Entries taken from a collection:
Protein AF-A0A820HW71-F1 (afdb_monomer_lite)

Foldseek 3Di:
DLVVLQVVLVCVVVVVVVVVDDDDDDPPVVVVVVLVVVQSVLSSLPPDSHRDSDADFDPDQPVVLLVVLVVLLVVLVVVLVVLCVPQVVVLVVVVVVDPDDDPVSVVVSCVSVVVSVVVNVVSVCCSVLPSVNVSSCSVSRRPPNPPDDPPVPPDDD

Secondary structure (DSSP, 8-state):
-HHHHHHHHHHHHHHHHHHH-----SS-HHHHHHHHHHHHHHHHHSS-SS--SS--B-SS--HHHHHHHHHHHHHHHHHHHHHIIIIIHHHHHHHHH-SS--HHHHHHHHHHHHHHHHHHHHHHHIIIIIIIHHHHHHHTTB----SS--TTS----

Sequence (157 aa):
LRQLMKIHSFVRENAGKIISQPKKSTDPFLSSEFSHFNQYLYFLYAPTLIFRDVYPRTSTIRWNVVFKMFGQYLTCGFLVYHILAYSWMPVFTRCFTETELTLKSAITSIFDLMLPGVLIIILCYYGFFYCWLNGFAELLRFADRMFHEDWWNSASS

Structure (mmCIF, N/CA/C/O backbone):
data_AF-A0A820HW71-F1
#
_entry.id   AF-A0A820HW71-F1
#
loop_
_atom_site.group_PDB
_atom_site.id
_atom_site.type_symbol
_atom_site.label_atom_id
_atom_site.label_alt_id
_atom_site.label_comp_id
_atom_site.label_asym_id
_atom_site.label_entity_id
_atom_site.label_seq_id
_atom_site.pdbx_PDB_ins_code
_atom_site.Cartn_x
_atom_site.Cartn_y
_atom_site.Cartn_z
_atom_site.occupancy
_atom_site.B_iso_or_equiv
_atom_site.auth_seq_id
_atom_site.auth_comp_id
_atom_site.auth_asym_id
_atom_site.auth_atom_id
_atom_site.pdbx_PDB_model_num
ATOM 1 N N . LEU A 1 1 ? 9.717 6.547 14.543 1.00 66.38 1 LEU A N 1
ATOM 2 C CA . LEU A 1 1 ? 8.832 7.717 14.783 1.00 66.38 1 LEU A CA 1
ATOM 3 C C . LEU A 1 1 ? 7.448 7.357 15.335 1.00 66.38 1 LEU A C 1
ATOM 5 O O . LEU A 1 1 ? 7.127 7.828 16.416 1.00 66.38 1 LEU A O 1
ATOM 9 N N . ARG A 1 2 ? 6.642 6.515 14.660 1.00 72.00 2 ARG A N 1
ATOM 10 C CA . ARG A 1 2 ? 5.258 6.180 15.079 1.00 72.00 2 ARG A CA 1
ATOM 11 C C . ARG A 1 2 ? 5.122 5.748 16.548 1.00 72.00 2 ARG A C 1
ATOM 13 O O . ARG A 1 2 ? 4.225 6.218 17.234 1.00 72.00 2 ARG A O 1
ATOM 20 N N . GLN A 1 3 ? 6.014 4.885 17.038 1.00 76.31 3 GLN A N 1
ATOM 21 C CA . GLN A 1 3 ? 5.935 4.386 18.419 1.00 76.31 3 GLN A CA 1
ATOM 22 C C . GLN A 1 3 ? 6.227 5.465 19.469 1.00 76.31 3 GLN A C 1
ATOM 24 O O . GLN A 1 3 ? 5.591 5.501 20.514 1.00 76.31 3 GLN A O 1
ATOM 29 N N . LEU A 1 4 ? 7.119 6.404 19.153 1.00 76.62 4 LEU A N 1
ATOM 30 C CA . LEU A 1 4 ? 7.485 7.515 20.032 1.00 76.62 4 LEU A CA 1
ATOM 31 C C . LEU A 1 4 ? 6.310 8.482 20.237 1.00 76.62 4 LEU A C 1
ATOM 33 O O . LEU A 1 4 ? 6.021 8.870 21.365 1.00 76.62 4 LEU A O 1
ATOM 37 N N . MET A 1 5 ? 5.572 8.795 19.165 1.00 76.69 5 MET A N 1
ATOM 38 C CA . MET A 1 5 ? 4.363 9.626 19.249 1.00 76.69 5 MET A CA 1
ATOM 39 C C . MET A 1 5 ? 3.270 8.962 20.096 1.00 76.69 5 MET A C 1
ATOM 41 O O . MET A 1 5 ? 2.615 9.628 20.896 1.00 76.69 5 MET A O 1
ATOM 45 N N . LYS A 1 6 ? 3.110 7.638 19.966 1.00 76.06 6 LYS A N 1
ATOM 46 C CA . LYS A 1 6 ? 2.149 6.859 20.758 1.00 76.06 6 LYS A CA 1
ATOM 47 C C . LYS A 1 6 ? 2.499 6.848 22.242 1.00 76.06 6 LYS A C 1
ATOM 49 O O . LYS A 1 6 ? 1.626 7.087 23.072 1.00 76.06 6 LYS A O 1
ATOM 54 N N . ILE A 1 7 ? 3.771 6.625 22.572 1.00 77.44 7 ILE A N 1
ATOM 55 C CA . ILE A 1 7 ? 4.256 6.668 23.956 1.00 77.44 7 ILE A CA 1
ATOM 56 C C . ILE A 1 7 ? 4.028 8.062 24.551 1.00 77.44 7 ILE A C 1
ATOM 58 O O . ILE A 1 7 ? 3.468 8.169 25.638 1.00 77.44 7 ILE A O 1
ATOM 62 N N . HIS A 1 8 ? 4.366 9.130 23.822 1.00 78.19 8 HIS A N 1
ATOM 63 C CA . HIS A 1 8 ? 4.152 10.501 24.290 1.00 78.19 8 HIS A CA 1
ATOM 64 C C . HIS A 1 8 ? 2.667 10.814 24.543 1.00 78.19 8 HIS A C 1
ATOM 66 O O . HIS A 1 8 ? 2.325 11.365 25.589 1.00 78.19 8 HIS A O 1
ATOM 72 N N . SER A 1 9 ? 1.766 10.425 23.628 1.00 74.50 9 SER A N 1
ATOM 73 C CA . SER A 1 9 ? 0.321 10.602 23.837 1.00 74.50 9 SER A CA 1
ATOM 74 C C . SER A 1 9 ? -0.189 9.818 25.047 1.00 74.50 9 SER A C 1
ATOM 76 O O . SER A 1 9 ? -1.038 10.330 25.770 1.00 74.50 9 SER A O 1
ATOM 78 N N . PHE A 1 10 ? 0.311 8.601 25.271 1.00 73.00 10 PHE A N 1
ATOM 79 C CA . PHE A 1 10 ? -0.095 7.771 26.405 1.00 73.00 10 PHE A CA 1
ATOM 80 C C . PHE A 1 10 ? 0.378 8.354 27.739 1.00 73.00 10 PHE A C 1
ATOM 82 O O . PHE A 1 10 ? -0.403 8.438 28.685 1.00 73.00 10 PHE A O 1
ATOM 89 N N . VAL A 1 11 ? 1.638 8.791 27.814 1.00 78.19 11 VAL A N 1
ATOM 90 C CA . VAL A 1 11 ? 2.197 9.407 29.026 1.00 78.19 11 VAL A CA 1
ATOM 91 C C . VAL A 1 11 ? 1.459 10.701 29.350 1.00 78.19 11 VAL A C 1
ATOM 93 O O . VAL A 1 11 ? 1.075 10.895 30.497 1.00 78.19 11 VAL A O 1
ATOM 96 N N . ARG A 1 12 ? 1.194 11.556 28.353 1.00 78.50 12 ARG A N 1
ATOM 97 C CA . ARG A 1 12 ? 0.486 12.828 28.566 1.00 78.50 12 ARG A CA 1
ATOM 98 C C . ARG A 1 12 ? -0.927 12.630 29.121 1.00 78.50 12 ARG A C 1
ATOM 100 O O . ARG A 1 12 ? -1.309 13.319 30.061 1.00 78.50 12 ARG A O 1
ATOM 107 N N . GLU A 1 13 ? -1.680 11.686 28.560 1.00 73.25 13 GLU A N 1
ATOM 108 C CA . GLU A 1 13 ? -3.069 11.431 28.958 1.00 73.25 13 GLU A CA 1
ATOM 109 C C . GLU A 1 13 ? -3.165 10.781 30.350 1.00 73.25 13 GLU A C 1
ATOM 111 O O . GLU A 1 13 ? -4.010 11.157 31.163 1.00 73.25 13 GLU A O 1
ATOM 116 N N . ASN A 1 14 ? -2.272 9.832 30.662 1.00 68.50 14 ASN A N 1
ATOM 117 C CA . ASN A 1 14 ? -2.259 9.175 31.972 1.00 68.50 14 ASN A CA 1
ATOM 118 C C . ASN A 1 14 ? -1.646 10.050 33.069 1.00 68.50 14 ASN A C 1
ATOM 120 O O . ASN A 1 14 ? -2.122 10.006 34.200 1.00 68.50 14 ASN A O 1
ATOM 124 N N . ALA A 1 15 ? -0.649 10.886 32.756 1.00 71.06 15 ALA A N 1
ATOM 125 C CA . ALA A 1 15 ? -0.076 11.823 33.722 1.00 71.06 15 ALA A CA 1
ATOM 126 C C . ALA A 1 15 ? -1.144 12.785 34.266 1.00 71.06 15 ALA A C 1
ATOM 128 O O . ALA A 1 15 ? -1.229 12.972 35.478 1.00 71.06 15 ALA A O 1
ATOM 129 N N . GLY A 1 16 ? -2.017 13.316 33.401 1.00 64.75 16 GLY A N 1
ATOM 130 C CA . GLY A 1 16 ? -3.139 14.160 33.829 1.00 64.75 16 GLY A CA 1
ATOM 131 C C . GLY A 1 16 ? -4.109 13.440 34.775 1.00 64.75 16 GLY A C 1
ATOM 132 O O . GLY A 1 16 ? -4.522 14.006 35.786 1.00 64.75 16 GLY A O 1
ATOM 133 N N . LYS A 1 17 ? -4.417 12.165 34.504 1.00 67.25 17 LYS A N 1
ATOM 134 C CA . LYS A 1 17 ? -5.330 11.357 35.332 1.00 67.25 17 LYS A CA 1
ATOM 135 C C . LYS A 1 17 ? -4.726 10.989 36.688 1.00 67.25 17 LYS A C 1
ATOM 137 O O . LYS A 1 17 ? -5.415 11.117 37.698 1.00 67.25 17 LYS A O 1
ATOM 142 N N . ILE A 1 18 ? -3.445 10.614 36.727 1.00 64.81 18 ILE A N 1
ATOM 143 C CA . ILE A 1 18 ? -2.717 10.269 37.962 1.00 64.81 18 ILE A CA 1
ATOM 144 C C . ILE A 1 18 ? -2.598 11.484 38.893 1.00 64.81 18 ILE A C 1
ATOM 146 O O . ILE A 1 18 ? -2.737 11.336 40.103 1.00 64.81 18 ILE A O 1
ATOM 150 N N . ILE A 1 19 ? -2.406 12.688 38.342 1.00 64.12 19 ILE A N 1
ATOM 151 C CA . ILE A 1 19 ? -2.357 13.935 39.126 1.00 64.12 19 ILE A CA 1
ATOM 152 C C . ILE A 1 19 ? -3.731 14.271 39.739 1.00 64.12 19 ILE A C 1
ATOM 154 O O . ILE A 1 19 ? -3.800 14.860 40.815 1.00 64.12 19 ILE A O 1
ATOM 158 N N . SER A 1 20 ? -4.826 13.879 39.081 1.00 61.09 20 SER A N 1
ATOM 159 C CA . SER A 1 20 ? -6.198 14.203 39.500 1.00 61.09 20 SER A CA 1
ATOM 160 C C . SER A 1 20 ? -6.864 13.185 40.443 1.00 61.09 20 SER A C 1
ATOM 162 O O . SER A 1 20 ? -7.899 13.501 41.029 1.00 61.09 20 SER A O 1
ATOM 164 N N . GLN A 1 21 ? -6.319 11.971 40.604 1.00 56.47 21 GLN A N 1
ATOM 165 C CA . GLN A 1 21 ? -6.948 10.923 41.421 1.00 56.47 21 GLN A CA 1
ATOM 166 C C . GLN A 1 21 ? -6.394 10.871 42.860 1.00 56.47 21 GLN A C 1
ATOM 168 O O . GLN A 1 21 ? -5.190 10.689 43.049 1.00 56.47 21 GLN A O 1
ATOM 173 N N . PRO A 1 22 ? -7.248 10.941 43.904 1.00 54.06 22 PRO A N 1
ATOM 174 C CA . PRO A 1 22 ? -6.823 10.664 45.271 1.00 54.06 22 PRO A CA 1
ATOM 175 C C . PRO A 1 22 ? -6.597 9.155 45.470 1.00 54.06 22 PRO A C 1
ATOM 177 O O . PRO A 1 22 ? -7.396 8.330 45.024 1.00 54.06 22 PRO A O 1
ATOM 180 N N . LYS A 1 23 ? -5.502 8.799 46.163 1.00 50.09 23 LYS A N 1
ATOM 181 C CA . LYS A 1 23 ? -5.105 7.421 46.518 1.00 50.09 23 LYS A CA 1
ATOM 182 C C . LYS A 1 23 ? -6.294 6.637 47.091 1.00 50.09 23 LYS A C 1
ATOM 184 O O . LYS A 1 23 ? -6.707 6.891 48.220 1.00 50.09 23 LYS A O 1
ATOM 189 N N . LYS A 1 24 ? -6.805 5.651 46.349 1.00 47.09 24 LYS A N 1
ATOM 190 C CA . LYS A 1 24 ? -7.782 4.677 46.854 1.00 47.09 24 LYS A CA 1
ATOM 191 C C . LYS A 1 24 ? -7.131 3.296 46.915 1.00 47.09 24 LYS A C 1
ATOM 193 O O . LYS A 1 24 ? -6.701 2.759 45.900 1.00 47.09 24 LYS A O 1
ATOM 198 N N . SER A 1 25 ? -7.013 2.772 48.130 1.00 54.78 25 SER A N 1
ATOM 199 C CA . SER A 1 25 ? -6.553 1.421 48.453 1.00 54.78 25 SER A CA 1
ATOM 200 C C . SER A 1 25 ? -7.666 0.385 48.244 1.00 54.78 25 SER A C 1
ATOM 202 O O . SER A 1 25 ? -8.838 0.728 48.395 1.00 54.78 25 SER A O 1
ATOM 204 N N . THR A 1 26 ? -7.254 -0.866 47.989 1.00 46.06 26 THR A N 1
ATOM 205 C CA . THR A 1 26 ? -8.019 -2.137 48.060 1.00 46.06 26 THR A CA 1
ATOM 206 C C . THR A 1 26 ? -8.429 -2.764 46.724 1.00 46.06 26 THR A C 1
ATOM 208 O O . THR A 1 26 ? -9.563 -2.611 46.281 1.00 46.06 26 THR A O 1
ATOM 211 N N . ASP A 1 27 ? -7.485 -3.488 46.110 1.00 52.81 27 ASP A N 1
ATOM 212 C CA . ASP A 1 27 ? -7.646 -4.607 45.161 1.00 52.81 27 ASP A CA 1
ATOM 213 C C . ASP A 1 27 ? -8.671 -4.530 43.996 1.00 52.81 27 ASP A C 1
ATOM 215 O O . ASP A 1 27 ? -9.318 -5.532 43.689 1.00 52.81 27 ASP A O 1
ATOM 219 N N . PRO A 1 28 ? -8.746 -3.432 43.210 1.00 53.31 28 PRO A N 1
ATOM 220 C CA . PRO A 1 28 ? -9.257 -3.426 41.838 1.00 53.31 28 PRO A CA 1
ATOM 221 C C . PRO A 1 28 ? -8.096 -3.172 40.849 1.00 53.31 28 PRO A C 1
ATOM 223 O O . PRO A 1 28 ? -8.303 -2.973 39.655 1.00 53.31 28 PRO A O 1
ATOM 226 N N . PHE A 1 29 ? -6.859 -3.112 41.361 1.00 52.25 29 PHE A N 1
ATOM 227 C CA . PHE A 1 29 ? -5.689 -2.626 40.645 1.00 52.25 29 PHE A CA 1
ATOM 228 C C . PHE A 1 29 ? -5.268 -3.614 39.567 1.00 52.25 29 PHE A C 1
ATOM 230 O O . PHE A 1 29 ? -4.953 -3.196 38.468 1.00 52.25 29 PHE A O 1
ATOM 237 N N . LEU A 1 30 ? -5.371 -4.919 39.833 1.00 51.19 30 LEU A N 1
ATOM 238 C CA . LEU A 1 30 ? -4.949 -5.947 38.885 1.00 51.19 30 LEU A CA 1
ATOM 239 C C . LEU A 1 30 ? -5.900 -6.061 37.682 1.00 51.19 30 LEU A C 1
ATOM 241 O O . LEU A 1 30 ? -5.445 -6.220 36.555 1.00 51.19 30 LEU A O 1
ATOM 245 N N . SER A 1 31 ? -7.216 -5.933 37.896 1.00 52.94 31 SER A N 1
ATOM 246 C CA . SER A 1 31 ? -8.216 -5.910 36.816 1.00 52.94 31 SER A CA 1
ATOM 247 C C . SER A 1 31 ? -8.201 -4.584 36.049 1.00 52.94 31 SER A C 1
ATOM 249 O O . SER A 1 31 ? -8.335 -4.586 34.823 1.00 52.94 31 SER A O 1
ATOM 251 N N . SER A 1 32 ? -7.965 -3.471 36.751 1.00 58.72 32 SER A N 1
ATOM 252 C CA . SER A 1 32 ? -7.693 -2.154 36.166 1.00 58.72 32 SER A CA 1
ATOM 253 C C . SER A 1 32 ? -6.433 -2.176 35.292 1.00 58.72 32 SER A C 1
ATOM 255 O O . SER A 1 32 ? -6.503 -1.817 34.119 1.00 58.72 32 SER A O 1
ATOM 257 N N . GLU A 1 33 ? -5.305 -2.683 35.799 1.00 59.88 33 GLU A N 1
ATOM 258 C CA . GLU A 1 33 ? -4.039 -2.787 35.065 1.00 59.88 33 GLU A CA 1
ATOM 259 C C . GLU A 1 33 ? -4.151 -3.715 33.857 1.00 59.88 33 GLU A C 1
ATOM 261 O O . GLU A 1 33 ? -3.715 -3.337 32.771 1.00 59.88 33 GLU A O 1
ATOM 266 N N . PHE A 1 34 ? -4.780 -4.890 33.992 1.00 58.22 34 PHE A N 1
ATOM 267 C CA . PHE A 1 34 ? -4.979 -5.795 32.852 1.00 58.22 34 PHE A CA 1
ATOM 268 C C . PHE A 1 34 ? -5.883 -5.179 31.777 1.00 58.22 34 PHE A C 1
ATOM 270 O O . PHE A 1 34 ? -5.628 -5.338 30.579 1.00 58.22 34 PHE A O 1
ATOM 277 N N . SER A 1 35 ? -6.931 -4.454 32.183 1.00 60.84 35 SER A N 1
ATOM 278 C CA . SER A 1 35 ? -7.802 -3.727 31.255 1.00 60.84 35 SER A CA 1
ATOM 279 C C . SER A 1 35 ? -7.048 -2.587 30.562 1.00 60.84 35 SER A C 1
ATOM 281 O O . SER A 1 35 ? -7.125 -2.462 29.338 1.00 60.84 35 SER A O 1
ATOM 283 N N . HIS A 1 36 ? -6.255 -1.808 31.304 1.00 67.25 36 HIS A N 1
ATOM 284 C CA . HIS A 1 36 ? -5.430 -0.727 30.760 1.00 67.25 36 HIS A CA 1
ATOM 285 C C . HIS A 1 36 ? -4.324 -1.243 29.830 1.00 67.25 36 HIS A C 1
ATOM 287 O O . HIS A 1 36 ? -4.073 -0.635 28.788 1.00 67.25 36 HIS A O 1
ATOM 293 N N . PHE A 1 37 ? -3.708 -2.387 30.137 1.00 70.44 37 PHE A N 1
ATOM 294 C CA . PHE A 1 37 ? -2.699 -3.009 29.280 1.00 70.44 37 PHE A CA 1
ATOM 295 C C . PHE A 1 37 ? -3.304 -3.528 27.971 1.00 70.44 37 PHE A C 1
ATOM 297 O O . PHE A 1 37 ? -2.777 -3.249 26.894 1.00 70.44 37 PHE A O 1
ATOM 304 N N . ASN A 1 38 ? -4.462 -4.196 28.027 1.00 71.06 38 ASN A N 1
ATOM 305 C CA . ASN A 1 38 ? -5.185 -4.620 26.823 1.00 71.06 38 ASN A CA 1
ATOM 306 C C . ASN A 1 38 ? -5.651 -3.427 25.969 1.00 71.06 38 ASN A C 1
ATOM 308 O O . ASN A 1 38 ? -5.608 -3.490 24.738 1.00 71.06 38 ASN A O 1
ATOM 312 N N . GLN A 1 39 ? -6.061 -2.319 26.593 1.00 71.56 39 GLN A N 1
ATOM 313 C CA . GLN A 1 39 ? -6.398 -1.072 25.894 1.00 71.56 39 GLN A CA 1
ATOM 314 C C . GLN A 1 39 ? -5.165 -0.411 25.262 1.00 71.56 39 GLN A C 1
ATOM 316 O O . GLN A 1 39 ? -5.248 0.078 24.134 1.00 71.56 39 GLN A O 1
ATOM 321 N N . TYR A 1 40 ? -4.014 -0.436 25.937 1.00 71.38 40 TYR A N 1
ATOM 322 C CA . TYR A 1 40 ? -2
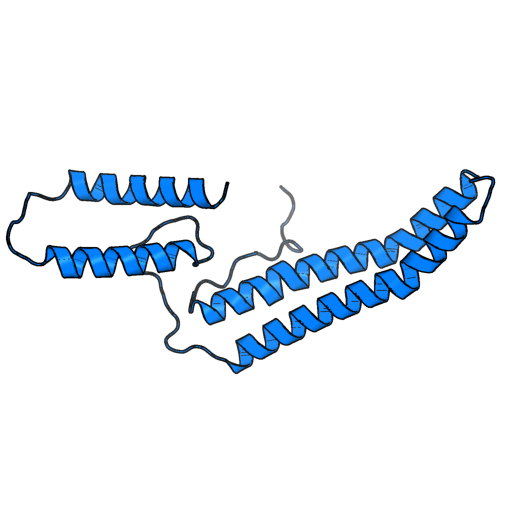.751 0.066 25.399 1.00 71.38 40 TYR A CA 1
ATOM 323 C C . TYR A 1 40 ? -2.246 -0.779 24.224 1.00 71.38 40 TYR A C 1
ATOM 325 O O . TYR A 1 40 ? -1.864 -0.227 23.190 1.00 71.38 40 TYR A O 1
ATOM 333 N N . LEU A 1 41 ? -2.318 -2.110 24.329 1.00 72.56 41 LEU A N 1
ATOM 334 C CA . LEU A 1 41 ? -2.028 -3.016 23.216 1.00 72.56 41 LEU A CA 1
ATOM 335 C C . LEU A 1 41 ? -2.951 -2.729 22.030 1.00 72.56 41 LEU A C 1
ATOM 337 O O . LEU A 1 41 ? -2.475 -2.573 20.906 1.00 72.56 41 LEU A O 1
ATOM 341 N N . TYR A 1 42 ? -4.255 -2.571 22.270 1.00 72.00 42 TYR A N 1
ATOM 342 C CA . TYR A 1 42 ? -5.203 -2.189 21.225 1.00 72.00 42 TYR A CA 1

**Brief**
Lines after the one containing "ATOM 3 C C ." are not part of the task. Output the entries exactly from their first line through that one.

**Solution below**
Protein AF-A0A820HW71-F1 (afdb_monomer_lite)

Foldseek 3Di:
DLVVLQVVLVCVVVVVVVVVDDDDDDPPVVVVVVLVVVQSVLSSLPPDSHRDSDADFDPDQPVVLLVVLVVLLVVLVVVLVVLCVPQVVVLVVVVVVDPDDDPVSVVVSCVSVVVSVVVNVVSVCCSVLPSVNVSSCSVSRRPPNPPDDPPVPPDDD

Secondary structure (DSSP, 8-state):
-HHHHHHHHHHHHHHHHHHH-----SS-HHHHHHHHHHHHHHHHHSS-SS--SS--B-SS--HHHHHHHHHHHHHHHHHHHHHIIIIIHHHHHHHHH-SS--HHHHHHHHHHHHHHHHHHHHHHHIIIIIIIHHHHHHHTTB----SS--TTS----

Sequence (157 aa):
LRQLMKIHSFVRENAGKIISQPKKSTDPFLSSEFSHFNQYLYFLYAPTLIFRDVYPRTSTIRWNVVFKMFGQYLTCGFLVYHILAYSWMPVFTRCFTETELTLKSAITSIFDLMLPGVLIIILCYYGFFYCWLNGFAELLRFADRMFHEDWWNSASS

Structure (mmCIF, N/CA/C/O backbone):
data_AF-A0A820HW71-F1
#
_entry.id   AF-A0A820HW71-F1
#
loop_
_atom_site.group_PDB
_atom_site.id
_atom_site.type_symbol
_atom_site.label_atom_id
_atom_site.label_alt_id
_atom_site.label_comp_id
_atom_site.label_asym_id
_atom_site.label_entity_id
_atom_site.label_seq_id
_atom_site.pdbx_PDB_ins_code
_atom_site.Cartn_x
_atom_site.Cartn_y
_atom_site.Cartn_z
_atom_site.occupancy
_atom_site.B_iso_or_equiv
_atom_site.auth_seq_id
_atom_site.auth_comp_id
_atom_site.auth_asym_id
_atom_site.auth_atom_id
_atom_site.pdbx_PDB_model_num
ATOM 1 N N . LEU A 1 1 ? 9.717 6.547 14.543 1.00 66.38 1 LEU A N 1
ATOM 2 C CA . LEU A 1 1 ? 8.832 7.717 14.783 1.00 66.38 1 LEU A CA 1
ATOM 3 C C . LEU A 1 1 ? 7.448 7.357 15.335 1.00 66.38 1 LEU A C 1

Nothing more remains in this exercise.